A line below contains "ATOM 159 O O", and a later one contains "ATOM 183 O O". Repeat both, with every line between them, exactly.

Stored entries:
########################################

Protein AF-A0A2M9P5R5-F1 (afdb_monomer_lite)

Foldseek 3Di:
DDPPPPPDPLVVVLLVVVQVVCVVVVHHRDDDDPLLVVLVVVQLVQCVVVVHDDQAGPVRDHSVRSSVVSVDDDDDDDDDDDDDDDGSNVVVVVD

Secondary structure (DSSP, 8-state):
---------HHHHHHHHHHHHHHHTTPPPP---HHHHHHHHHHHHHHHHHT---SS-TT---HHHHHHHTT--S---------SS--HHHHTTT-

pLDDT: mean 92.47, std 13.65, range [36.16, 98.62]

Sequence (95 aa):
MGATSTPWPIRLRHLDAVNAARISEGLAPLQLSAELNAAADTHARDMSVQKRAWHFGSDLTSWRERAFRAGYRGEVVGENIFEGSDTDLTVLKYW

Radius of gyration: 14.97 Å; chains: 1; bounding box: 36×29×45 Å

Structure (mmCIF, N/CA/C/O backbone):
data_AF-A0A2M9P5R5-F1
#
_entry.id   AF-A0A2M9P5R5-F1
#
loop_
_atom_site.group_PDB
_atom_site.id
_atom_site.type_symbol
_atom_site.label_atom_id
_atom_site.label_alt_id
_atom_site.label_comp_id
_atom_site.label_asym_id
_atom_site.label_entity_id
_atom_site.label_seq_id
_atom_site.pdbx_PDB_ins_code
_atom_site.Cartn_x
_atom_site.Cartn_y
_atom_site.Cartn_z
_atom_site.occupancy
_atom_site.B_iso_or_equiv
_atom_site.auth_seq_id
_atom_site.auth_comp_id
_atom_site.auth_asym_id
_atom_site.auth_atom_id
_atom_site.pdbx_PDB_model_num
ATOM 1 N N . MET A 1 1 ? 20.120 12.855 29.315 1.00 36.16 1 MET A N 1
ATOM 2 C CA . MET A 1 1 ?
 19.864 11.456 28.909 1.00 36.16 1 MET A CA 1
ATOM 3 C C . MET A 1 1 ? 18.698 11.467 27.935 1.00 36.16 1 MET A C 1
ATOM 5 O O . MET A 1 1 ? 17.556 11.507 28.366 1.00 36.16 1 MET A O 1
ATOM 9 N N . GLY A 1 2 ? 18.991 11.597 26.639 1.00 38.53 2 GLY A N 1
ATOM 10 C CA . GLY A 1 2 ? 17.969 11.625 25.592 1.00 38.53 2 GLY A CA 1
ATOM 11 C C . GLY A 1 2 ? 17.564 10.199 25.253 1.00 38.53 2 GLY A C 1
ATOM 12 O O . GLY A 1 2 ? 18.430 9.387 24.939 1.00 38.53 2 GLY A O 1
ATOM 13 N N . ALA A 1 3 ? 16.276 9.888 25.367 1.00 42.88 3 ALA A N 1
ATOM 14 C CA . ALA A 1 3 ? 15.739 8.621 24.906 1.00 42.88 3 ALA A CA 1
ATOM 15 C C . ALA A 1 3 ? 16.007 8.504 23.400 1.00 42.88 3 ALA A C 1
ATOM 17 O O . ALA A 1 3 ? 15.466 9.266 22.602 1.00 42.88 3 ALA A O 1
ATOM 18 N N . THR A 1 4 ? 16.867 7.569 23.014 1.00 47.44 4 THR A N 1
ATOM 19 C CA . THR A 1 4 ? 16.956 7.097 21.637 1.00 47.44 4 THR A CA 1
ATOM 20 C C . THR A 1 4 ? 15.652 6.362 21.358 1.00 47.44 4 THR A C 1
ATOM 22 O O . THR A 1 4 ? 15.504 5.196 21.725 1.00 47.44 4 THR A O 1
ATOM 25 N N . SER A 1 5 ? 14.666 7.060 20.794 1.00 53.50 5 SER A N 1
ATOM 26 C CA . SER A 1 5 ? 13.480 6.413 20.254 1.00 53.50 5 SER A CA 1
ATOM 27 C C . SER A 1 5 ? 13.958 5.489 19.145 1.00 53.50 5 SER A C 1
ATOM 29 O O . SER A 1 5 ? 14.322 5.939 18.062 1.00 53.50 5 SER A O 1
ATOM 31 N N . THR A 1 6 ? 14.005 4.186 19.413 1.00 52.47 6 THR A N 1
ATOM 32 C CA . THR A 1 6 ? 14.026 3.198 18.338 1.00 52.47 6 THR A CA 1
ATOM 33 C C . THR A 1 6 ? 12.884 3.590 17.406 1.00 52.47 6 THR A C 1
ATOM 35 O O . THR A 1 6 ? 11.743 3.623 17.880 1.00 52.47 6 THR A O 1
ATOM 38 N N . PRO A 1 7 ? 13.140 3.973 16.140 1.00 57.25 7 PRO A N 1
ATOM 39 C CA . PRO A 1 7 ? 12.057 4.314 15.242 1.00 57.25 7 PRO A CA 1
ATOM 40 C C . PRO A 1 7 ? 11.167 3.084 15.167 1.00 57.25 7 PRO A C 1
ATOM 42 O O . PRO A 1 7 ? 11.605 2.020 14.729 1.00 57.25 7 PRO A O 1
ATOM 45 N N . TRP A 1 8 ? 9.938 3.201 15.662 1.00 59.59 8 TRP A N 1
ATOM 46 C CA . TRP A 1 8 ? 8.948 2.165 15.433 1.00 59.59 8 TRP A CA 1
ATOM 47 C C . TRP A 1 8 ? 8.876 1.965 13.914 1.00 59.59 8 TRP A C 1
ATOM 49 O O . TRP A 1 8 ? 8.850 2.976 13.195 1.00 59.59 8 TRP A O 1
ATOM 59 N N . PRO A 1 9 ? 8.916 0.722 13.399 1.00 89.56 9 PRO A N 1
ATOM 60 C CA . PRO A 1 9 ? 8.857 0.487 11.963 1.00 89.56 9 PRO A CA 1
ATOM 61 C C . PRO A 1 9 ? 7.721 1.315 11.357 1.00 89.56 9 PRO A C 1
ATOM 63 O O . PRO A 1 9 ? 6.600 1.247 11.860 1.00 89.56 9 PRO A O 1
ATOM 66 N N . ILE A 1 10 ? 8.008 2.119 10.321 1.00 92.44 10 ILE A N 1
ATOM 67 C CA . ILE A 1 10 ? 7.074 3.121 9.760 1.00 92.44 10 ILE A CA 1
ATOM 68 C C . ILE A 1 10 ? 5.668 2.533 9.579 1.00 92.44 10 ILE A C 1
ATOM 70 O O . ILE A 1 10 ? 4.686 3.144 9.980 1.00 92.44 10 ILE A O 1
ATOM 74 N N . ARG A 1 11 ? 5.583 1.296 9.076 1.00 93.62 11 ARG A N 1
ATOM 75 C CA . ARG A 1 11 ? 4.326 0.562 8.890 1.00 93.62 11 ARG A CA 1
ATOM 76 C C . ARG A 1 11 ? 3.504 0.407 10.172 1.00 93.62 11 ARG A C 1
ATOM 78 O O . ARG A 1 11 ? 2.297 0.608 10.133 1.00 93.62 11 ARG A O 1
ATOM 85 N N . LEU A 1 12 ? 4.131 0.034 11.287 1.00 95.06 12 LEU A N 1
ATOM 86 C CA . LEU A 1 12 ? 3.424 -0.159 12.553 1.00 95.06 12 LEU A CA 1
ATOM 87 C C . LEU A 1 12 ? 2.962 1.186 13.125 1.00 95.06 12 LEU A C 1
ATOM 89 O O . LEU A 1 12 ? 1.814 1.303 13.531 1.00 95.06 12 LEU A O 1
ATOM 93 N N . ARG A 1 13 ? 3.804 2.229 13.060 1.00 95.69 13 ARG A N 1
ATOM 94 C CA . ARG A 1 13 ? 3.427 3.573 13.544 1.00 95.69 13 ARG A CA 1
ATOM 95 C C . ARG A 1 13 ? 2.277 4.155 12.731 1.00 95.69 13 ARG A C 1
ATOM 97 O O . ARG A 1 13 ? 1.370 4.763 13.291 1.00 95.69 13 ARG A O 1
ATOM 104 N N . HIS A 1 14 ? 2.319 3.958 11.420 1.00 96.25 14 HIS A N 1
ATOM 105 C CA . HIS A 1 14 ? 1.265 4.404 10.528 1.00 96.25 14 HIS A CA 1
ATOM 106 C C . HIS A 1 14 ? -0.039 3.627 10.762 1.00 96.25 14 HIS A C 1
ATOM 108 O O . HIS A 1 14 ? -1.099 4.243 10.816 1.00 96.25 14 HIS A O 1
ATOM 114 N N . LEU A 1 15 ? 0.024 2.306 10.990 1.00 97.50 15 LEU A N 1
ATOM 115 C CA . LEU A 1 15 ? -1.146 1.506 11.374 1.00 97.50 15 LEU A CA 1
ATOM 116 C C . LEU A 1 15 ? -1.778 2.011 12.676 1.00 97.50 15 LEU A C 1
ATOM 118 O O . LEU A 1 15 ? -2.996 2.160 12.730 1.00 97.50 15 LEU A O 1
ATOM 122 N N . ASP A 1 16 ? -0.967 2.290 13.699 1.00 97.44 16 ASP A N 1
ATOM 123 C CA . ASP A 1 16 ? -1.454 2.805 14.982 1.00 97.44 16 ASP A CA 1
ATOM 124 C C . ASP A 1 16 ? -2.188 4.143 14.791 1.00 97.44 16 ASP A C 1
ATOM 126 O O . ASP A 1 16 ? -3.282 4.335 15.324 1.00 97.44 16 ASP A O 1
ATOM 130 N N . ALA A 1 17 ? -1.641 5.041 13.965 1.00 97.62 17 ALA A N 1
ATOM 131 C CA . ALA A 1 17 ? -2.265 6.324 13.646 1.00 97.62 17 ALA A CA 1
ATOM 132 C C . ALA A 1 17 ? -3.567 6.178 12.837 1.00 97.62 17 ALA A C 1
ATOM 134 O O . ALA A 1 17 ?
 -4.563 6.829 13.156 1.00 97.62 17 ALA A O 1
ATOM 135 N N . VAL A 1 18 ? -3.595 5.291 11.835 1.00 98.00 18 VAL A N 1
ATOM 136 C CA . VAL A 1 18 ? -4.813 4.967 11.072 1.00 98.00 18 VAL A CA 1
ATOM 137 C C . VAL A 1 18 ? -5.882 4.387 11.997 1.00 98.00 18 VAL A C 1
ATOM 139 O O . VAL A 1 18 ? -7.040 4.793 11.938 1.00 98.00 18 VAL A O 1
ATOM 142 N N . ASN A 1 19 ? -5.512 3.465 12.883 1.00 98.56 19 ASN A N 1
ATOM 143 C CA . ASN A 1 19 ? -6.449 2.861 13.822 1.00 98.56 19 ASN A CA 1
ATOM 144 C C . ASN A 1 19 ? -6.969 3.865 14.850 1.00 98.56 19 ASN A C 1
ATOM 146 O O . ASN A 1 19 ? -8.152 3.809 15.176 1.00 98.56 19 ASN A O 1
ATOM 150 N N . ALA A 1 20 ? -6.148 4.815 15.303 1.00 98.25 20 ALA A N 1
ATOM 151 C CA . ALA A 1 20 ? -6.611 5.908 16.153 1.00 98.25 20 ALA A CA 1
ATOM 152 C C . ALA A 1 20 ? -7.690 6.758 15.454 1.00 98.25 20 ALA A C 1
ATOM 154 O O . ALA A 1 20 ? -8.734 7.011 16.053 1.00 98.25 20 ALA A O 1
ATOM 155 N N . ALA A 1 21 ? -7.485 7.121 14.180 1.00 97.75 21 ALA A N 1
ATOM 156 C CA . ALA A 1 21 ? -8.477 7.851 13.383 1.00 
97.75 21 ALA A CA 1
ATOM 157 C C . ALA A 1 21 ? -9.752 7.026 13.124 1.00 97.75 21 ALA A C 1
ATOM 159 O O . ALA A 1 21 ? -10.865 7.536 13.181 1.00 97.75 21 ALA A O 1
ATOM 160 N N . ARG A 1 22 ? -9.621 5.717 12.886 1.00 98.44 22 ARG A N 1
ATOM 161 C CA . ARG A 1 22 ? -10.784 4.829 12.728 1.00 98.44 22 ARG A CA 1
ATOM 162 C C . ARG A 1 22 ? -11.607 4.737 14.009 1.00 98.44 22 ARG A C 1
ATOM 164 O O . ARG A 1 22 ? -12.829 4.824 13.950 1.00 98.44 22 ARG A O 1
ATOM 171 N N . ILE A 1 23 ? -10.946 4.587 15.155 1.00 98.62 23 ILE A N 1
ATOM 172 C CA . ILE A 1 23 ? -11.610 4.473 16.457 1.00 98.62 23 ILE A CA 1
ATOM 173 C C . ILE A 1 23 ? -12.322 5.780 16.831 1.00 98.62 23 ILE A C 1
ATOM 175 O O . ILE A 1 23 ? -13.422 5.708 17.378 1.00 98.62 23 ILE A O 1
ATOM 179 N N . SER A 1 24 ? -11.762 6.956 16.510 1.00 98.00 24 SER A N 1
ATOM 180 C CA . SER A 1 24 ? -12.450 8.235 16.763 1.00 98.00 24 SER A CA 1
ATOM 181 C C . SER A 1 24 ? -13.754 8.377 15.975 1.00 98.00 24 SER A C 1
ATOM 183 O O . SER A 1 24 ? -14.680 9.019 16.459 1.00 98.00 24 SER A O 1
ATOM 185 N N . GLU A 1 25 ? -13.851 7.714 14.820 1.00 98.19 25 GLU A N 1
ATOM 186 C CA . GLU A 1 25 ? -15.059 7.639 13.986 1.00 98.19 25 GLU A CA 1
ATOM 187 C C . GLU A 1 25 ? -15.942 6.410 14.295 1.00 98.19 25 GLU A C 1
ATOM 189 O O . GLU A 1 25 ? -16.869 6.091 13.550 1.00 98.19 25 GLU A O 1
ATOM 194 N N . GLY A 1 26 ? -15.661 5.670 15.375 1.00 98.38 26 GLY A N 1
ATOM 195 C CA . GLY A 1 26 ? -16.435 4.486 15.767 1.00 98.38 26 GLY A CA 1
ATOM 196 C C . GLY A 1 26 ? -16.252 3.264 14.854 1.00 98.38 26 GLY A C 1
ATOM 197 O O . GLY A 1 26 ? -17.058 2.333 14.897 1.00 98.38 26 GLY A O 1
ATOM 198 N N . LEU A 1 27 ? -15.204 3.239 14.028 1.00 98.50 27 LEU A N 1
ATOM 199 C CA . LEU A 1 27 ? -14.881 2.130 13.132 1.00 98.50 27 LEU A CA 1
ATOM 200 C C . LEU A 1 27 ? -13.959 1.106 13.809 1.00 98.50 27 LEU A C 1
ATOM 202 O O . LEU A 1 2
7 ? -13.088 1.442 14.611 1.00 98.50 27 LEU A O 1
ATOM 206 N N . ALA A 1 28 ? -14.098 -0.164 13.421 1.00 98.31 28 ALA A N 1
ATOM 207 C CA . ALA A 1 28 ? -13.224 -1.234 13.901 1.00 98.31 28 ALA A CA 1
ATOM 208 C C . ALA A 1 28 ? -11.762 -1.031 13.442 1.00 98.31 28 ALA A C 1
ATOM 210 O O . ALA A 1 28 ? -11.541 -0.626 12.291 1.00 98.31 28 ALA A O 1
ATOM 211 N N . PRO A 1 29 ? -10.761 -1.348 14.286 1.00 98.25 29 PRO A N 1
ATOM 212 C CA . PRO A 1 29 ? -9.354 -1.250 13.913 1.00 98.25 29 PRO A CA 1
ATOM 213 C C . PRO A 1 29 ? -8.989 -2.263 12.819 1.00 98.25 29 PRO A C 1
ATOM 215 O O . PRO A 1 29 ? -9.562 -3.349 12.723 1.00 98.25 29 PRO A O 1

########################################

• Result:
ATOM 159 O O . ALA A 1 21 ? -10.865 7.536 13.181 1.00 97.75 21 ALA A O 1
ATOM 160 N N . ARG A 1 22 ? -9.621 5.717 12.886 1.00 98.44 22 ARG A N 1
ATOM 161 C CA . ARG A 1 22 ? -10.784 4.829 12.728 1.00 98.44 22 ARG A CA 1
ATOM 162 C C . ARG A 1 22 ? -11.607 4.737 14.009 1.00 98.44 22 ARG A C 1
ATOM 164 O O . ARG A 1 22 ? -12.829 4.824 13.950 1.00 98.44 22 ARG A O 1
ATOM 171 N N . ILE A 1 23 ? -10.946 4.587 15.155 1.00 98.62 23 ILE A N 1
ATOM 172 C CA . ILE A 1 23 ? -11.610 4.473 16.457 1.00 98.62 23 ILE A CA 1
ATOM 173 C C . ILE A 1 23 ? -12.322 5.780 16.831 1.00 98.62 23 ILE A C 1
ATOM 175 O O . ILE A 1 23 ? -13.422 5.708 17.378 1.00 98.62 23 ILE A O 1
ATOM 179 N N . SER A 1 24 ? -11.762 6.956 16.510 1.00 98.00 24 SER A N 1
ATOM 180 C CA . SER A 1 24 ? -12.450 8.235 16.763 1.00 98.00 24 SER A CA 1
ATOM 181 C C . SER A 1 24 ? -13.754 8.377 15.975 1.00 98.00 24 SER A C 1
ATOM 183 O O . SER A 1 24 ? -14.680 9.019 16.459 1.00 98.00 24 SER A O 1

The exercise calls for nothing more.